Figure 3. Sensorimotor experiment results.
A. A healthy control subject in the Sensorimotor experiment (reaching with endpoint visual feedback), age 65. i. VP endpoints (purple dashed line) followed the V component of VP targets (solid grey line), reflecting that the subject succeeded in hitting or nearly hitting the target. P endpoints (red dotted line) shifted substantially (ΔP = 42.1 mm), reflecting motor adaptation and/or proprioceptive realignment (Block & Bastian 2011).
ii. This subject relied heavily on vision, such that the weight of vision (Wv) at the end of the adaptation block was 0.69. iii. Early in the adaptation block, VP endpoints (purple circle) fell closer to V endpoints (blue circle) than P endpoints (red circle), reflecting a high weight of vision. P targets were at the origin.
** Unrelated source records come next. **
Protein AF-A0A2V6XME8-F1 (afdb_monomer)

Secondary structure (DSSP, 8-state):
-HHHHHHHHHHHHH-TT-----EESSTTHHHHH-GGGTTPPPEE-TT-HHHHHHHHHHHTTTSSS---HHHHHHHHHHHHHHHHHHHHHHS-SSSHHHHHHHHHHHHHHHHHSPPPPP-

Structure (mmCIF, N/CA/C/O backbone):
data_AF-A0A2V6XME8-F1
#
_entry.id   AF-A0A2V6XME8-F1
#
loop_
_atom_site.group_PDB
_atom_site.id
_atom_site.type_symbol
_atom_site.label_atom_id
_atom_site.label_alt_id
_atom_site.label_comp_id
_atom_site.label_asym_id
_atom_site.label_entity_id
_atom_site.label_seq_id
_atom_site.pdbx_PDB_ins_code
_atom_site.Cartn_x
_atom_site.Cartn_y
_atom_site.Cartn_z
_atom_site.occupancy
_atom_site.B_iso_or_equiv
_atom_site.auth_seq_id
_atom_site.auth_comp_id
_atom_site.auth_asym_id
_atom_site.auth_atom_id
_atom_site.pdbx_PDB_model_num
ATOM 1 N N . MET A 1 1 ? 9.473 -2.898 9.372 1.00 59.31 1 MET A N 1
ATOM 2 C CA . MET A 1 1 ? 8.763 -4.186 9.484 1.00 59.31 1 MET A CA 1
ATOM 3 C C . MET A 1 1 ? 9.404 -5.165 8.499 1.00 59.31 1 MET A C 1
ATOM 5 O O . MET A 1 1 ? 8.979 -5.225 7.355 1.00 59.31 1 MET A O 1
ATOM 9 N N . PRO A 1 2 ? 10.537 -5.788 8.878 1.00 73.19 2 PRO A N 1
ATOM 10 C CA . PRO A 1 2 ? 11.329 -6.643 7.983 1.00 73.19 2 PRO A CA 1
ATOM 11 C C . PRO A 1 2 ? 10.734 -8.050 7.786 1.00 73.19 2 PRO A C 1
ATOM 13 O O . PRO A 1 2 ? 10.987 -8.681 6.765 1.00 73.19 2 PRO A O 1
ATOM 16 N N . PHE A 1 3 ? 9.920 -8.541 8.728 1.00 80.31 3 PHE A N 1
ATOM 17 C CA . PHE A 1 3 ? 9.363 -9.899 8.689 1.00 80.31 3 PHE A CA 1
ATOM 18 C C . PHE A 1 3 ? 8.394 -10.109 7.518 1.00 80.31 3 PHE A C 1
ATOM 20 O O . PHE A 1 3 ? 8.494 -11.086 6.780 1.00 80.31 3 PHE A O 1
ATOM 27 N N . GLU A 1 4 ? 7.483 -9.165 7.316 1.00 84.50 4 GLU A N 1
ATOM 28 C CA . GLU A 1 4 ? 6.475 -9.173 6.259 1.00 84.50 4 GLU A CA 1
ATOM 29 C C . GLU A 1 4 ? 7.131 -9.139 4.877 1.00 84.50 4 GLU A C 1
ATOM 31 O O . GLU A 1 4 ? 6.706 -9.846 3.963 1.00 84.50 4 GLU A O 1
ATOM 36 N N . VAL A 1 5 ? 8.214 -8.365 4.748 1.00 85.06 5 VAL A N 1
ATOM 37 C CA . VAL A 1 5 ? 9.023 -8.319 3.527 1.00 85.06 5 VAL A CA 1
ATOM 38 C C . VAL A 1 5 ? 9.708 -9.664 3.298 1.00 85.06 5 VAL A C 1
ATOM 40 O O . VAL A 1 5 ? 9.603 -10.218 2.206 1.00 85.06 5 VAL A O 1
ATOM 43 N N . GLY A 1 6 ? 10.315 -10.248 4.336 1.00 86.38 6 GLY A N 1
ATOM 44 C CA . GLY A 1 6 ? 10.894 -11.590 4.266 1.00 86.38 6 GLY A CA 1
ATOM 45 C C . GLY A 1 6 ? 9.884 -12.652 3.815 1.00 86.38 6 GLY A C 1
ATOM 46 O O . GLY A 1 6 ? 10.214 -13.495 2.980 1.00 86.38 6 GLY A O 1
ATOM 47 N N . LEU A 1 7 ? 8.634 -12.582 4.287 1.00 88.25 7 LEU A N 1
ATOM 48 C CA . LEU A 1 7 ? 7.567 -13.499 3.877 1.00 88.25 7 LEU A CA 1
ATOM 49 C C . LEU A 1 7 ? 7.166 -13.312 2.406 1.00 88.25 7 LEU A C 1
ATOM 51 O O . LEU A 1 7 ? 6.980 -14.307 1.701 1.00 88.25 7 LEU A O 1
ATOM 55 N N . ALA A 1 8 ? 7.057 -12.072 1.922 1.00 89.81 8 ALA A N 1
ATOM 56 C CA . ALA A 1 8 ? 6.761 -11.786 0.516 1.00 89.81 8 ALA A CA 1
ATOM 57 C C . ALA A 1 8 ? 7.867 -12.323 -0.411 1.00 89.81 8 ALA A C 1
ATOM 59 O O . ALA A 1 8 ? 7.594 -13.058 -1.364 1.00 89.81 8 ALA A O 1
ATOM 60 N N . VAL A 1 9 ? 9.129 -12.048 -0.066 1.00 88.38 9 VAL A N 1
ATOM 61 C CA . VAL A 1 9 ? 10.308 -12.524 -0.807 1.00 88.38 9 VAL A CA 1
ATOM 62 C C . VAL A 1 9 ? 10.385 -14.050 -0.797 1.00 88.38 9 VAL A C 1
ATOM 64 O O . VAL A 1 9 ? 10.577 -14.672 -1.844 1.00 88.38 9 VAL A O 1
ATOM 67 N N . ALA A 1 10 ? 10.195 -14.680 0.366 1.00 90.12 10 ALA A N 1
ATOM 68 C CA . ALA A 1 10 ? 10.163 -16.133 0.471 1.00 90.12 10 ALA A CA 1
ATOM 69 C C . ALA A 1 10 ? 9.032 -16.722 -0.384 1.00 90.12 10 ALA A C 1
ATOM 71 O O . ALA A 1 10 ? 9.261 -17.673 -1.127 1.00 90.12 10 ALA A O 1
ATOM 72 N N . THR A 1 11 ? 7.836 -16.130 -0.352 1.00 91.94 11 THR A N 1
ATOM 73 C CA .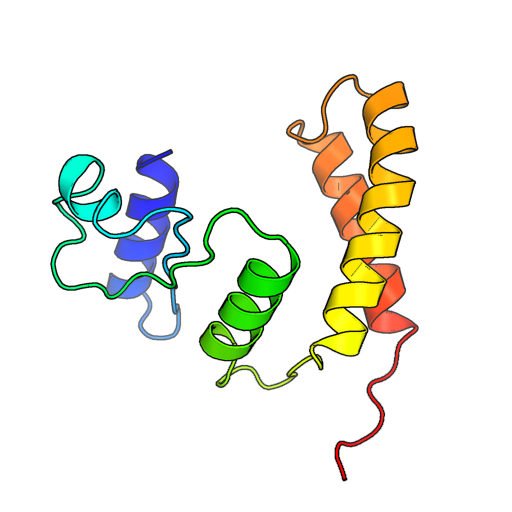 THR A 1 11 ? 6.687 -16.589 -1.148 1.00 91.94 11 THR A CA 1
ATOM 74 C C . THR A 1 11 ? 6.983 -16.546 -2.645 1.00 91.94 11 THR A C 1
ATOM 76 O O . THR A 1 11 ? 6.644 -17.499 -3.345 1.00 91.94 11 THR A O 1
ATOM 79 N N . ALA A 1 12 ? 7.670 -15.509 -3.133 1.00 90.50 12 ALA A N 1
ATOM 80 C CA . ALA A 1 12 ? 8.080 -15.408 -4.535 1.00 90.50 12 ALA A CA 1
ATOM 81 C C . ALA A 1 12 ? 9.034 -16.537 -4.964 1.00 90.50 12 ALA A C 1
ATOM 83 O O . ALA A 1 12 ? 8.973 -16.994 -6.104 1.00 90.50 12 ALA A O 1
ATOM 84 N N . ARG A 1 13 ? 9.873 -17.048 -4.047 1.00 87.81 13 ARG A N 1
ATOM 85 C CA . ARG A 1 13 ? 10.749 -18.203 -4.321 1.00 87.81 13 ARG A CA 1
ATOM 86 C C . ARG A 1 13 ? 9.968 -19.505 -4.498 1.00 87.81 13 ARG A C 1
ATOM 88 O O . ARG A 1 13 ? 10.319 -20.310 -5.352 1.00 87.81 13 ARG A O 1
ATOM 95 N N . TRP A 1 14 ? 8.916 -19.713 -3.705 1.00 91.75 14 TRP A N 1
ATOM 96 C CA . TRP A 1 14 ? 8.100 -20.935 -3.757 1.00 91.75 14 TRP A CA 1
ATOM 97 C C . TRP A 1 14 ? 6.969 -20.869 -4.789 1.00 91.75 14 TRP A C 1
ATOM 99 O O . TRP A 1 14 ? 6.469 -21.903 -5.229 1.00 91.75 14 TRP A O 1
ATOM 109 N N . ARG A 1 15 ? 6.530 -19.664 -5.163 1.00 92.25 15 ARG A N 1
ATOM 110 C CA . ARG A 1 15 ? 5.435 -19.423 -6.106 1.00 92.25 15 ARG A CA 1
ATOM 111 C C . ARG A 1 15 ? 5.883 -18.409 -7.159 1.00 92.25 15 ARG A C 1
ATOM 113 O O . ARG A 1 15 ? 5.713 -17.215 -6.932 1.00 92.25 15 ARG A O 1
ATOM 120 N N . PRO A 1 16 ? 6.353 -18.860 -8.338 1.00 83.94 16 PRO A N 1
ATOM 121 C CA . PRO A 1 16 ? 6.853 -17.969 -9.392 1.00 83.94 16 PRO A CA 1
ATOM 122 C C . PRO A 1 16 ? 5.835 -16.931 -9.893 1.00 83.94 16 PRO A C 1
ATOM 124 O O . PRO A 1 16 ? 6.214 -15.901 -10.438 1.00 83.94 16 PRO A O 1
ATOM 127 N N . ALA A 1 17 ? 4.536 -17.192 -9.710 1.00 87.06 17 ALA A N 1
ATOM 128 C CA . ALA A 1 17 ? 3.469 -16.248 -10.041 1.00 87.06 17 ALA A CA 1
ATOM 129 C C . ALA A 1 17 ? 3.340 -15.084 -9.036 1.00 87.06 17 ALA A C 1
ATOM 131 O O . ALA A 1 17 ? 2.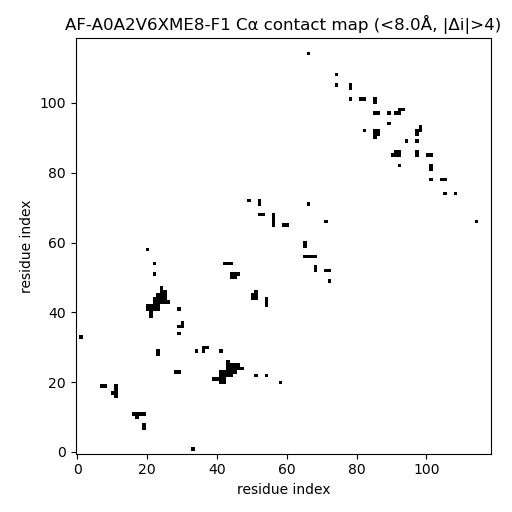697 -14.083 -9.343 1.00 87.06 17 ALA A O 1
ATOM 132 N N . HIS A 1 18 ? 3.906 -15.208 -7.832 1.00 88.88 18 HIS A N 1
ATOM 133 C CA . HIS A 1 18 ? 3.881 -14.149 -6.831 1.00 88.88 18 HIS A CA 1
ATOM 134 C C . HIS A 1 18 ? 4.965 -13.115 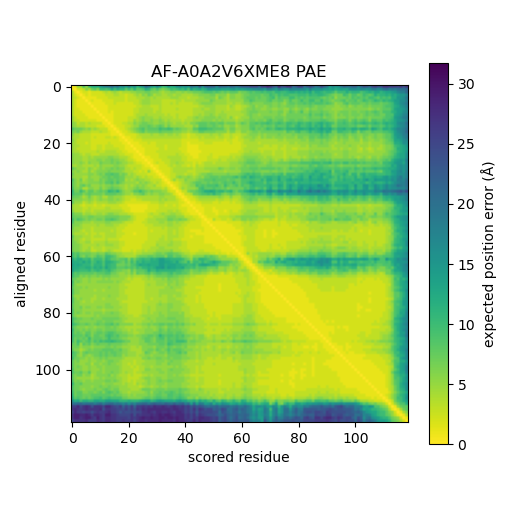-7.141 1.00 88.88 18 HIS A C 1
ATOM 136 O O . HIS A 1 18 ? 6.158 -13.401 -7.066 1.00 88.88 18 HIS A O 1
ATOM 142 N N . GLN A 1 19 ? 4.532 -11.904 -7.475 1.00 87.12 19 GLN A N 1
ATOM 143 C CA . GLN A 1 19 ? 5.404 -10.750 -7.655 1.00 87.12 19 GLN A CA 1
ATOM 144 C C . GLN A 1 19 ? 5.378 -9.887 -6.399 1.00 87.12 19 GLN A C 1
ATOM 146 O O . GLN A 1 19 ? 4.354 -9.784 -5.721 1.00 87.12 19 GLN A O 1
ATOM 151 N N . TRP A 1 20 ? 6.505 -9.250 -6.117 1.00 88.88 20 TRP A N 1
ATOM 152 C CA . TRP A 1 20 ? 6.646 -8.308 -5.022 1.00 88.88 20 TRP A CA 1
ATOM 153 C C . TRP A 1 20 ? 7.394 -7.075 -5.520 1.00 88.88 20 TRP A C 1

iv. VP endpoints continue to be closer to V endpoints in late adaptation. The shift of P endpoints (red circle) in the positive y direction reflects proprioceptive realignment or motor adaptation.
B. Patient CB7 in the Sensorimotor experiment.
i. VP endpoints (purple dashed line) followed the V component of VP targets (solid grey line), reflecting that the subject succeeded in hitting or nearly hitting the target. P endpoints changed less than the control example from early to late adaptation (ΔP = 11.1 mm).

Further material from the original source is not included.